Il avait envie de retrouver Amelina et la serrer de nouveau dans ces bras. Mais elle devinerait que quelque chose n’allait pas et il ne voulait pas lui montrer son anxiété. Il avait besoin d’un moment pour réfléchir, méditer. Le meilleur endroit qu’il connût pour cela était la chapelle, précisément le petit oratoire où reposait l’icône de Marie, sous laquelle il avait été alité pendant son adolescence. Il avait pris l’habitude depuis l’époque où la Vierge l’avait sauvé de la rage de prier auprès d’elle toutes les fois que quelque chose le tourmentait.

Alors qu’il commençait à s’éloigner de sa position contre les remparts, il s’aperçut que quelqu’un le suivait. Sans s’efforcer à beaucoup de discrétion, d’ailleurs : quand Daniel se retourna pour le regarder droit dans les yeux, il eut une mine un peu confuse, mais pas désolée. C’était Tourse, l’ancien fauconnier. Il s’approcha pour s’expliquer.

– Dame Jehanne a ordonné que je veille sur vous, messire. Ne le prenez pas mal. Je m’efforcerai de ne pas vous gêner.
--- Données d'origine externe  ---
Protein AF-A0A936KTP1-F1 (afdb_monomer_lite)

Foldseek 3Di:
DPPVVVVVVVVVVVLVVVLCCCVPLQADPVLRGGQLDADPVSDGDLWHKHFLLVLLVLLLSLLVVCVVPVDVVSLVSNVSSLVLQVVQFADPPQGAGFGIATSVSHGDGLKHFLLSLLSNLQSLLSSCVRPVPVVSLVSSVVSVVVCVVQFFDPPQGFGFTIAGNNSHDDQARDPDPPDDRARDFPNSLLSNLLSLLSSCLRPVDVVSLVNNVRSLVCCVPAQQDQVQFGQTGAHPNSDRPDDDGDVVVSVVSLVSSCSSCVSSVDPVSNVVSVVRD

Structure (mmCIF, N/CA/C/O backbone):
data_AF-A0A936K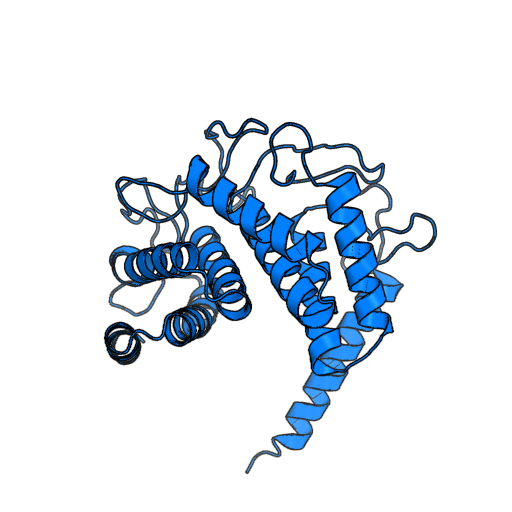TP1-F1
#
_entry.id   AF-A0A936KTP1-F1
#
loop_
_atom_site.group_PDB
_atom_site.id
_atom_site.type_symbol
_atom_site.label_atom_id
_atom_site.label_alt_id
_atom_site.label_comp_id
_atom_site.label_asym_id
_atom_site.label_entity_id
_atom_site.label_seq_id
_atom_site.pdbx_PDB_ins_code
_atom_site.Cartn_x
_atom_site.Cartn_y
_atom_site.Cartn_z
_atom_site.occupancy
_atom_site.B_iso_or_equiv
_atom_site.auth_seq_id
_atom_site.auth_comp_id
_atom_site.auth_asym_id
_atom_site.auth_atom_id
_atom_site.pdbx_PDB_model_num
ATOM 1 N N . MET A 1 1 ? 4.380 -38.457 0.311 1.00 51.38 1 MET A N 1
ATOM 2 C CA . MET A 1 1 ? 4.494 -37.002 0.546 1.00 51.38 1 MET A CA 1
ATOM 3 C C . MET A 1 1 ? 4.730 -36.344 -0.799 1.00 51.38 1 MET A C 1
ATOM 5 O O . MET A 1 1 ? 5.645 -36.769 -1.491 1.00 51.38 1 MET A O 1
ATOM 9 N N . LYS A 1 2 ? 3.872 -35.405 -1.217 1.00 61.47 2 LYS A N 1
ATOM 10 C CA . LYS A 1 2 ? 4.164 -34.552 -2.381 1.00 61.47 2 LYS A CA 1
ATOM 11 C C . LYS A 1 2 ? 5.480 -33.810 -2.101 1.00 61.47 2 LYS A C 1
ATOM 13 O O . LYS A 1 2 ? 5.731 -33.456 -0.951 1.00 61.47 2 LYS A O 1
ATOM 18 N N . ASN A 1 3 ? 6.332 -33.665 -3.112 1.00 75.88 3 ASN A N 1
ATOM 19 C CA . ASN A 1 3 ? 7.670 -33.100 -2.957 1.00 75.88 3 ASN A CA 1
ATOM 20 C C . ASN A 1 3 ? 7.580 -31.575 -2.759 1.00 75.88 3 ASN A C 1
ATOM 22 O O . ASN A 1 3 ? 7.605 -30.824 -3.730 1.00 75.88 3 ASN A O 1
ATOM 26 N N . PHE A 1 4 ? 7.419 -31.131 -1.508 1.00 86.06 4 PHE A N 1
ATOM 27 C CA . PHE A 1 4 ? 7.319 -29.710 -1.154 1.00 86.06 4 PHE A CA 1
ATOM 28 C C . PHE A 1 4 ? 8.536 -28.894 -1.616 1.00 86.06 4 PHE A C 1
ATOM 30 O O . PHE A 1 4 ? 8.386 -27.713 -1.915 1.00 86.06 4 PHE A O 1
ATOM 37 N N . GLU A 1 5 ? 9.713 -29.514 -1.734 1.00 85.38 5 GLU A N 1
ATOM 38 C CA . GLU A 1 5 ? 10.925 -28.854 -2.233 1.00 85.38 5 GLU A CA 1
ATOM 39 C C . GLU A 1 5 ? 10.793 -28.489 -3.716 1.00 85.38 5 GLU A C 1
ATOM 41 O O . GLU A 1 5 ? 11.066 -27.353 -4.094 1.00 85.38 5 GLU A O 1
ATOM 46 N N . ALA A 1 6 ? 10.275 -29.407 -4.541 1.00 88.75 6 ALA A N 1
ATOM 47 C CA . ALA A 1 6 ? 10.054 -29.146 -5.964 1.00 88.75 6 ALA A CA 1
ATOM 48 C C . ALA A 1 6 ? 9.063 -27.993 -6.183 1.00 88.75 6 ALA A C 1
ATOM 50 O O . ALA A 1 6 ? 9.328 -27.089 -6.970 1.00 88.75 6 ALA A O 1
ATOM 51 N N . THR A 1 7 ? 7.955 -27.980 -5.436 1.00 90.94 7 THR A N 1
ATOM 52 C CA . THR A 1 7 ? 6.987 -26.875 -5.492 1.00 90.94 7 THR A CA 1
ATOM 53 C C . THR A 1 7 ? 7.609 -25.556 -5.029 1.00 90.94 7 THR A C 1
ATOM 55 O O . THR A 1 7 ? 7.381 -24.522 -5.650 1.00 90.94 7 THR A O 1
ATOM 58 N N . ALA A 1 8 ? 8.422 -25.566 -3.969 1.00 88.88 8 ALA A N 1
ATOM 59 C CA . ALA A 1 8 ? 9.105 -24.360 -3.509 1.00 88.88 8 ALA A CA 1
ATOM 60 C C . ALA A 1 8 ? 10.063 -23.798 -4.573 1.00 88.88 8 ALA A C 1
ATOM 62 O O . ALA A 1 8 ? 10.124 -22.584 -4.762 1.00 88.88 8 ALA A O 1
ATOM 63 N N . ASP A 1 9 ? 10.787 -24.655 -5.289 1.00 89.62 9 ASP A N 1
ATOM 64 C CA . ASP A 1 9 ? 11.708 -24.221 -6.340 1.00 89.62 9 ASP A CA 1
ATOM 65 C C . ASP A 1 9 ? 10.981 -23.716 -7.595 1.00 89.62 9 ASP A C 1
ATOM 67 O O . ASP A 1 9 ? 11.393 -22.705 -8.172 1.00 89.62 9 ASP A O 1
ATOM 71 N N . GLU A 1 10 ? 9.859 -24.334 -7.975 1.00 92.25 10 GLU A N 1
ATOM 72 C CA . GLU A 1 10 ? 8.975 -23.822 -9.032 1.00 92.25 10 GLU A CA 1
ATOM 73 C C . GLU A 1 10 ? 8.460 -22.415 -8.701 1.00 92.25 10 GLU A C 1
ATOM 75 O O . GLU A 1 10 ? 8.521 -21.520 -9.548 1.00 92.25 10 GLU A O 1
ATOM 80 N N . LEU A 1 11 ? 8.027 -22.188 -7.457 1.00 91.25 11 LEU A N 1
ATOM 81 C CA . LEU A 1 11 ? 7.558 -20.878 -7.000 1.00 91.25 11 LEU A CA 1
ATOM 82 C C . LEU A 1 11 ? 8.679 -19.832 -6.996 1.00 91.25 11 LEU A C 1
ATOM 84 O O . LEU A 1 11 ? 8.465 -18.717 -7.468 1.00 91.25 11 LEU A O 1
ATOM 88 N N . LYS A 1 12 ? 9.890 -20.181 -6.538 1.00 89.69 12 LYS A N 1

Daniel sourit. Tourse était un brave garçon, dans son souvenir. Il ne savait que penser du fait qu’on lui assignait un garde du corps – était-il donc devenu si important ? Il n’était pas certain que l’adresse de Tourse aux armes le rendit adéquat à ce rôle, mais après tout les années avaient passé pour lui aussi et Daniel ne connaissait pas son histoire. Encore un récit qu’il lui faudrait connaître, mais il devra attendre.

– Tu ne me gênes pas, assura-t-il. Mais je vais me rendre à la chapelle pour prier et je voudrais y être seul : tu peux m’attendre à l’entrée.